> Data supplied:
== Segment start ==

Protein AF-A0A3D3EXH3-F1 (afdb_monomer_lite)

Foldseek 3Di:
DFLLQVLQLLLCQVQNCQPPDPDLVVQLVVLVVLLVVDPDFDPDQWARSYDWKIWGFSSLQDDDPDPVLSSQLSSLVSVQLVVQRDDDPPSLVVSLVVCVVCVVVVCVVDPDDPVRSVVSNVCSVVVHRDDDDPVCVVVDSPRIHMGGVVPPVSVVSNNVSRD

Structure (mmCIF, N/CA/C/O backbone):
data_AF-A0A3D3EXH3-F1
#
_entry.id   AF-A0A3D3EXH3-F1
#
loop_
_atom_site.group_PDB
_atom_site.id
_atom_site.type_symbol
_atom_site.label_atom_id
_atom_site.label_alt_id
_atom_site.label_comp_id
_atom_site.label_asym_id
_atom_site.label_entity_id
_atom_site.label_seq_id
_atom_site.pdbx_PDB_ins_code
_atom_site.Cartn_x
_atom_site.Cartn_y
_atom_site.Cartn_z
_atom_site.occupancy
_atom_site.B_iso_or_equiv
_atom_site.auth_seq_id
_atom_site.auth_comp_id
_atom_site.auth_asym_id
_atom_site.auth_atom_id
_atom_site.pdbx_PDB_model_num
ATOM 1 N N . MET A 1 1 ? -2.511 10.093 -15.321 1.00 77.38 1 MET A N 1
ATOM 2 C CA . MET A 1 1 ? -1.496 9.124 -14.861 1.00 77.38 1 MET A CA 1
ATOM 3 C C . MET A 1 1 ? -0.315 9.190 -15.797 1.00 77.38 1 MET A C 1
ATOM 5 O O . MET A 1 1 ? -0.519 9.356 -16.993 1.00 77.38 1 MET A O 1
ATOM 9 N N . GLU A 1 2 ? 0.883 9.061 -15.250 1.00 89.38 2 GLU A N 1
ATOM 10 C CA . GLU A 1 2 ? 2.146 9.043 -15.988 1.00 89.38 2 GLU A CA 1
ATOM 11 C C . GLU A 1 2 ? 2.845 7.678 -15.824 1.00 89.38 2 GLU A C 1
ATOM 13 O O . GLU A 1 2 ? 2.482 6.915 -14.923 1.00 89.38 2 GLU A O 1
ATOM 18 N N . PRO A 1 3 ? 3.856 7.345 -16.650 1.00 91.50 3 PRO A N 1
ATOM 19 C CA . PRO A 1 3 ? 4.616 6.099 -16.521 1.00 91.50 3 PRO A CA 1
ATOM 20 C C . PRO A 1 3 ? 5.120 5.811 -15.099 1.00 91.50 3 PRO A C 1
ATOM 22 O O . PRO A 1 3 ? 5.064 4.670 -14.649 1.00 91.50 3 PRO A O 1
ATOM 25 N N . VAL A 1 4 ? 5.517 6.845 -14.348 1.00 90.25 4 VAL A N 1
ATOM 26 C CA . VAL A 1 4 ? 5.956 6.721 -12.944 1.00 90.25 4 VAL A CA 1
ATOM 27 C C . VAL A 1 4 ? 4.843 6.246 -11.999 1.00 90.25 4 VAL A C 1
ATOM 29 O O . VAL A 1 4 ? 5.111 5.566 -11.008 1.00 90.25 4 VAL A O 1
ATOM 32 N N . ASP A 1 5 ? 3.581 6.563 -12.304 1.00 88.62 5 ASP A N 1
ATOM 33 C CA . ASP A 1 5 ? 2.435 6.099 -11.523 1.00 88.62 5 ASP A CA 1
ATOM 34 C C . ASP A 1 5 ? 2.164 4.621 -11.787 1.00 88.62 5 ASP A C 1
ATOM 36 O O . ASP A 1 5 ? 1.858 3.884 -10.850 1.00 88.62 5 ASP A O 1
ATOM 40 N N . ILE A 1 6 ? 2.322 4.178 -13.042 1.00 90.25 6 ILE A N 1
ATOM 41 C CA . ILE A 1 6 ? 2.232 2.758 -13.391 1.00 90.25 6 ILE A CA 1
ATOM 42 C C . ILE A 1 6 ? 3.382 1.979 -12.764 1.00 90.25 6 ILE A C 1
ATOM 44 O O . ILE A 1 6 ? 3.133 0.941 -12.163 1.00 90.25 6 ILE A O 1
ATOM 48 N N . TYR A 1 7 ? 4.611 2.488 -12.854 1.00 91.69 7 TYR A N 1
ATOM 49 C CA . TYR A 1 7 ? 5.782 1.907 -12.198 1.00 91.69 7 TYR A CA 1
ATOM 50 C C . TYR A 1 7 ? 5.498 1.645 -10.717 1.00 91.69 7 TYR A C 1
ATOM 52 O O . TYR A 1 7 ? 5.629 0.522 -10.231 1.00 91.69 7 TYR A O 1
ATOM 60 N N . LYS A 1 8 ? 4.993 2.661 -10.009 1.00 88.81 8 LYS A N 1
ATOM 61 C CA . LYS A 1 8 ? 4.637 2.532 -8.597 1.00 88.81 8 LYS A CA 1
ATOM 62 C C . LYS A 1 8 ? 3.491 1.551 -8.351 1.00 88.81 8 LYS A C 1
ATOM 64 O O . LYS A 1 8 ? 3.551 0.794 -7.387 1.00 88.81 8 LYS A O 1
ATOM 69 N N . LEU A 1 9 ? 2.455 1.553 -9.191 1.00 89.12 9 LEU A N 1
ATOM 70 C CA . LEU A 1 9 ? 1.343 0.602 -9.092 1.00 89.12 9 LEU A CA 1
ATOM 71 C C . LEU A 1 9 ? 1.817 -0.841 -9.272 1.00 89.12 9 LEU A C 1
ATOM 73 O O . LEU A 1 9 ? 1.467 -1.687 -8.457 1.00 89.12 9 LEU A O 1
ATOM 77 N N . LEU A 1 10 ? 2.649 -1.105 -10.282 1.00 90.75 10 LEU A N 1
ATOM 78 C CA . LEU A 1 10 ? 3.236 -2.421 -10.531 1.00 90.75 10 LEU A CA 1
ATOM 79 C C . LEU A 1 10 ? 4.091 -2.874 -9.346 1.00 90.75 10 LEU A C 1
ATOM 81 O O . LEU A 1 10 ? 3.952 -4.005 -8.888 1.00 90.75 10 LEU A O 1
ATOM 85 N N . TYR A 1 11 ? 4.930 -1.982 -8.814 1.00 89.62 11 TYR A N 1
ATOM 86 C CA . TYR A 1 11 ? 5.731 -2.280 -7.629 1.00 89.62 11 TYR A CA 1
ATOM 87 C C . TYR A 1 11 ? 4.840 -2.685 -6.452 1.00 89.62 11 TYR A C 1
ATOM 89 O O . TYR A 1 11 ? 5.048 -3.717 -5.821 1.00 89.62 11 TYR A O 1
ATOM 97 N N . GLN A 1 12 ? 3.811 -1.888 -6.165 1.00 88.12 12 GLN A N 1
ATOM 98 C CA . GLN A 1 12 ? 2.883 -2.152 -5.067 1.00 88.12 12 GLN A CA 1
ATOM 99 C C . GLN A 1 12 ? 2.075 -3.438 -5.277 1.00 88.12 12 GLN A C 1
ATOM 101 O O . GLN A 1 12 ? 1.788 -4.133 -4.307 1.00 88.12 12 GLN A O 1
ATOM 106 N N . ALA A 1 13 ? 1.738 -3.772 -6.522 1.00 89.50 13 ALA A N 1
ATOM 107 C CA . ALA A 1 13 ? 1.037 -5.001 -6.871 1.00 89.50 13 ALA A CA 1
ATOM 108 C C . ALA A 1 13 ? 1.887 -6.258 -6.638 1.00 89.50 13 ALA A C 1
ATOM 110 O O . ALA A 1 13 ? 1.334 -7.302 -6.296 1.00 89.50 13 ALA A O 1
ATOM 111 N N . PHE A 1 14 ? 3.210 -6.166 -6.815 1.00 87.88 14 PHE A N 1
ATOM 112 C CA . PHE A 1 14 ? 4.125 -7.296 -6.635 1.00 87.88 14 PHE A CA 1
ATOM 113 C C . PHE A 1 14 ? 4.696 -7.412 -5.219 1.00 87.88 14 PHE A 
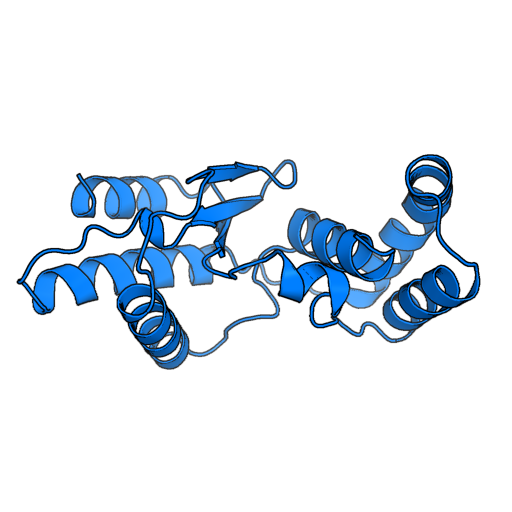C 1
ATOM 115 O O . PHE A 1 14 ? 4.843 -8.529 -4.734 1.00 87.88 14 PHE A O 1
ATOM 122 N N . TYR A 1 15 ? 4.988 -6.293 -4.549 1.00 86.38 15 TYR A N 1
ATOM 123 C CA . TYR A 1 15 ? 5.740 -6.294 -3.280 1.00 86.38 15 TYR A C
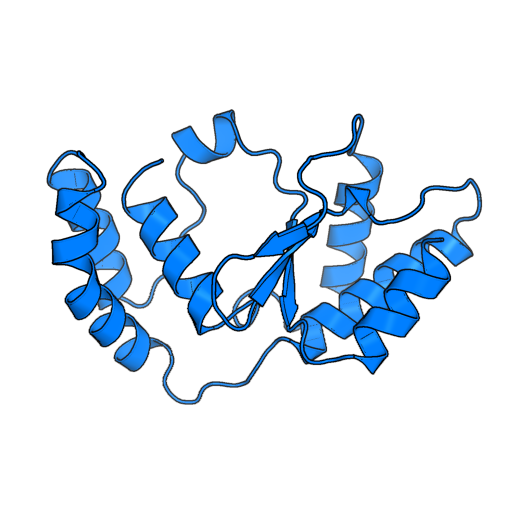A 1
ATOM 124 C C . TYR A 1 15 ? 5.030 -5.587 -2.120 1.00 86.38 15 TYR A C 1
ATOM 126 O O . TYR A 1 15 ? 5.563 -5.520 -1.011 1.00 86.38 15 TYR A O 1
ATOM 134 N N . GLY A 1 16 ? 3.840 -5.030 -2.351 1.00 86.38 16 GLY A N 1
ATOM 135 C CA . GLY A 1 16 ? 3.003 -4.485 -1.287 1.00 86.38 16 GLY A CA 1
ATOM 136 C C . GLY A 1 16 ? 3.628 -3.305 -0.522 1.00 86.38 16 GLY A C 1
ATOM 137 O O . GLY A 1 16 ? 4.344 -2.477 -1.103 1.00 86.38 16 GLY A O 1
ATOM 138 N N . PRO A 1 17 ? 3.339 -3.174 0.789 1.00 83.75 17 PRO A N 1
ATOM 139 C CA . PRO A 1 17 ? 3.798 -2.060 1.623 1.00 83.75 17 PRO A CA 1
ATOM 140 C C . PRO A 1 17 ? 5.256 -2.180 2.100 1.00 83.75 17 PRO A C 1
ATOM 142 O O . PRO A 1 17 ? 5.677 -1.371 2.925 1.00 83.75 17 PRO A O 1
ATOM 145 N N . PHE A 1 18 ? 6.033 -3.140 1.583 1.00 71.44 18 PHE A N 1
ATOM 146 C CA . PHE A 1 18 ? 7.378 -3.508 2.057 1.00 71.44 18 PHE A CA 1
ATOM 147 C C . PHE A 1 18 ? 8.333 -2.323 2.316 1.00 71.44 18 PHE A C 1
ATOM 149 O O . PHE A 1 18 ? 9.109 -2.333 3.269 1.00 71.44 18 PHE A O 1
ATOM 156 N N . HIS A 1 19 ? 8.261 -1.276 1.496 1.00 67.50 19 HIS A N 1
ATOM 157 C CA . HIS A 1 19 ? 9.134 -0.101 1.575 1.00 67.50 19 HIS A CA 1
ATOM 158 C C . HIS A 1 19 ? 8.672 0.972 2.579 1.00 67.50 19 HIS A C 1
ATOM 160 O O . HIS A 1 19 ? 9.422 1.909 2.846 1.00 67.50 19 HIS A O 1
ATOM 166 N N . ILE A 1 20 ? 7.434 0.898 3.082 1.00 62.28 20 ILE A N 1
ATOM 167 C CA . ILE A 1 20 ? 6.755 2.050 3.697 1.00 62.28 20 ILE A CA 1
ATOM 168 C C . ILE A 1 20 ? 7.057 2.158 5.191 1.00 62.28 20 ILE A C 1
ATOM 170 O O . ILE A 1 20 ? 7.248 3.271 5.676 1.00 62.28 20 ILE A O 1
ATOM 174 N N . VAL A 1 21 ? 7.101 1.054 5.946 1.00 62.69 21 VAL A N 1
ATOM 175 C CA . VAL A 1 21 ? 7.126 1.148 7.416 1.00 62.69 21 VAL A CA 1
ATOM 176 C C . VAL A 1 21 ? 7.919 0.032 8.083 1.00 62.69 21 VAL A C 1
ATOM 178 O O . VAL A 1 21 ? 7.608 -1.144 7.929 1.00 62.69 21 VAL A O 1
ATOM 181 N N . ARG A 1 22 ? 8.869 0.432 8.939 1.00 65.38 22 ARG A N 1
ATOM 182 C CA . ARG A 1 22 ? 9.503 -0.437 9.949 1.00 65.38 22 ARG A CA 1
ATOM 183 C C . ARG A 1 22 ? 9.136 -0.077 11.395 1.00 65.38 22 ARG A C 1
ATOM 185 O O . ARG A 1 22 ? 9.461 -0.833 12.301 1.00 65.38 22 ARG A O 1
ATOM 192 N N . ASP A 1 23 ? 8.461 1.054 11.614 1.00 83.62 23 ASP A N 1
ATOM 193 C CA . ASP A 1 23 ? 8.039 1.525 12.938 1.00 83.62 23 ASP A CA 1
ATOM 194 C C . ASP A 1 23 ? 6.505 1.559 13.037 1.00 83.62 23 ASP A C 1
ATOM 196 O O . ASP A 1 23 ? 5.834 2.409 12.445 1.00 83.62 23 ASP A O 1
ATOM 200 N N . PHE A 1 24 ? 5.958 0.623 13.815 1.00 89.69 24 PHE A N 1
ATOM 201 C CA . PHE A 1 24 ? 4.521 0.492 14.054 1.00 89.69 24 PHE A CA 1
ATOM 202 C C . PHE A 1 24 ? 3.889 1.762 14.635 1.00 89.69 24 PHE A C 1
ATOM 204 O O . PHE A 1 24 ? 2.792 2.157 14.234 1.00 89.69 24 PHE A O 1
ATOM 211 N N . LYS A 1 25 ? 4.581 2.430 15.562 1.00 90.31 25 LYS A N 1
ATOM 212 C CA . LYS A 1 25 ? 4.056 3.612 16.244 1.00 90.31 25 LYS A CA 1
ATOM 213 C C . LYS A 1 25 ? 3.970 4.788 15.280 1.00 90.31 25 LYS A C 1
ATOM 215 O O . LYS A 1 25 ? 2.951 5.475 15.249 1.00 90.31 25 LYS A O 1
ATOM 220 N N . GLN A 1 26 ? 5.002 4.994 14.464 1.00 89.25 26 GLN A N 1
ATOM 221 C CA . GLN A 1 26 ? 4.992 6.040 13.436 1.00 89.25 26 GLN A CA 1
ATOM 222 C C . GLN A 1 26 ? 3.902 5.803 12.387 1.00 89.25 26 GLN A C 1
ATOM 224 O O . GLN A 1 26 ? 3.214 6.747 11.999 1.00 89.25 26 GLN A O 1
ATOM 229 N N . LEU A 1 27 ? 3.680 4.548 11.981 1.00 90.00 27 LEU A N 1
ATOM 230 C CA . LEU A 1 27 ? 2.575 4.197 11.085 1.00 90.00 27 LEU A CA 1
ATOM 231 C C . LEU A 1 27 ? 1.217 4.573 11.672 1.00 90.00 27 LEU A C 1
ATOM 233 O O . LEU A 1 27 ? 0.432 5.240 10.999 1.00 90.00 27 LEU A O 1
ATOM 237 N N . CYS A 1 28 ? 0.952 4.181 12.918 1.00 93.25 28 CYS A N 1
ATOM 238 C CA . CYS A 1 28 ? -0.322 4.472 13.571 1.00 93.25 28 CYS A CA 1
ATOM 239 C C . CYS A 1 28 ? -0.537 5.983 13.744 1.00 93.25 28 CYS A C 1
ATOM 241 O O . CYS A 1 28 ? -1.629 6.481 13.476 1.00 93.25 28 CYS A O 1
ATOM 243 N N . LEU A 1 29 ? 0.508 6.736 14.109 1.00 91.25 29 LEU A N 1
ATOM 244 C CA . LEU A 1 29 ? 0.446 8.200 14.196 1.00 91.25 29 LEU A CA 1
ATOM 245 C C . LEU A 1 29 ? 0.145 8.848 12.835 1.00 91.25 29 LEU A C 1
ATOM 247 O O . LEU A 1 29 ? -0.689 9.753 12.756 1.00 91.25 29 LEU A O 1
ATOM 251 N N . GLY A 1 30 ? 0.782 8.365 11.764 1.00 89.75 30 GLY A N 1
ATOM 252 C CA . GLY A 1 30 ? 0.527 8.825 10.399 1.00 89.75 30 GLY A CA 1
ATOM 253 C C . GLY A 1 30 ? -0.913 8.560 9.959 1.00 89.75 30 GLY A C 1
ATOM 254 O O . GLY A 1 30 ? -1.602 9.483 9.525 1.00 89.75 30 GLY A O 1
ATOM 255 N N . ILE A 1 31 ? -1.398 7.327 10.159 1.00 92.19 31 ILE A N 1
ATOM 256 C CA . ILE A 1 31 ? -2.792 6.951 9.878 1.00 92.19 31 ILE A CA 1
ATOM 257 C C . ILE A 1 31 ? -3.754 7.842 10.666 1.00 92.19 31 ILE A C 1
ATOM 259 O O . ILE A 1 31 ? -4.667 8.408 10.075 1.00 92.19 31 ILE A O 1
ATOM 263 N N . SER A 1 32 ? -3.537 8.014 11.973 1.00 91.88 32 SER A N 1
ATOM 264 C CA . SER A 1 32 ? -4.390 8.854 12.821 1.00 91.88 32 SER A CA 1
ATOM 265 C C . SER A 1 32 ? -4.493 10.278 12.269 1.00 91.88 32 SER A C 1
ATOM 267 O O . SER A 1 32 ? -5.592 10.784 12.032 1.00 91.88 32 SER A O 1
ATOM 269 N N . SER A 1 33 ? -3.354 10.904 11.956 1.00 89.31 33 SER A N 1
ATOM 270 C CA . SER A 1 33 ? -3.314 12.254 11.381 1.00 89.31 33 SER A CA 1
ATOM 271 C C . SER A 1 33 ? -4.051 12.363 10.039 1.00 89.31 33 SER A C 1
ATOM 273 O O . SER A 1 33 ? -4.676 13.385 9.747 1.00 89.31 33 SER A O 1
ATOM 275 N N . GLU A 1 34 ? -3.977 11.338 9.192 1.00 89.81 34 GLU A N 1
ATOM 276 C CA . GLU A 1 34 ? -4.704 11.287 7.919 1.00 89.81 34 GLU A CA 1
ATOM 277 C C . GLU A 1 34 ? -6.211 11.107 8.125 1.00 89.81 34 GLU A C 1
ATOM 279 O O . GLU A 1 34 ? -6.980 11.904 7.590 1.00 89.81 34 GLU A O 1
ATOM 284 N N . VAL A 1 35 ? -6.635 10.163 8.973 1.00 90.69 35 VAL A N 1
ATOM 285 C CA . VAL A 1 35 ? -8.054 9.901 9.287 1.00 90.69 35 VAL A CA 1
ATOM 286 C C . VAL A 1 35 ? -8.763 11.161 9.785 1.00 90.69 35 VAL A C 1
ATOM 288 O O . VAL A 1 35 ? -9.876 11.464 9.343 1.00 90.69 35 VAL A O 1
ATOM 291 N N . TRP A 1 36 ? -8.110 11.944 10.649 1.00 86.44 36 TRP A N 1
ATOM 292 C CA . TRP A 1 36 ? -8.655 13.212 11.147 1.00 86.44 36 TRP A CA 1
ATOM 293 C C . TRP A 1 36 ? -8.851 14.273 10.056 1.00 86.44 36 TRP A C 1
ATOM 295 O O . TRP A 1 36 ? -9.701 15.154 10.198 1.00 86.44 36 TRP A O 1
ATOM 305 N N . ARG A 1 37 ? -8.091 14.203 8.956 1.00 86.31 37 ARG A N 1
ATOM 306 C CA . ARG A 1 37 ? -8.182 15.152 7.836 1.00 86.31 37 ARG A CA 1
ATOM 307 C C . ARG A 1 37 ? -9.244 14.768 6.804 1.00 86.31 37 ARG A C 1
ATOM 309 O O . ARG A 1 37 ? -9.648 15.631 6.023 1.00 86.31 37 ARG A O 1
ATOM 316 N N . ILE A 1 38 ? -9.742 13.529 6.824 1.00 87.25 38 ILE A N 1
ATOM 317 C CA . ILE A 1 38 ? -10.781 13.057 5.901 1.00 87.25 38 ILE A CA 1
ATOM 318 C C . ILE A 1 38 ? -12.084 13.824 6.149 1.00 87.25 38 ILE A C 1
ATOM 320 O O . ILE A 1 38 ? -12.709 13.726 7.205 1.00 87.25 38 ILE A O 1
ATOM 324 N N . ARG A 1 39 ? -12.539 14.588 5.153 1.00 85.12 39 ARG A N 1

== Segment end ==

> What this task involves:
Beginning with the line containing "ATOM 126 O O" and ending with the line containing "ATOM 135 C CA", extract those lines exactly from the listing above, and only those.

> Response:
ATOM 126 O O . TYR A 1 15 ? 5.563 -5.520 -1.011 1.00 86.38 15 TYR A O 1
ATOM 134 N N . GLY A 1 16 ? 3.840 -5.030 -2.351 1.00 86.38 16 GLY A N 1
ATOM 135 C CA . GLY A 1 16 ? 3.003 -4.485 -1.287 1.00 86.38 16 GLY A CA 1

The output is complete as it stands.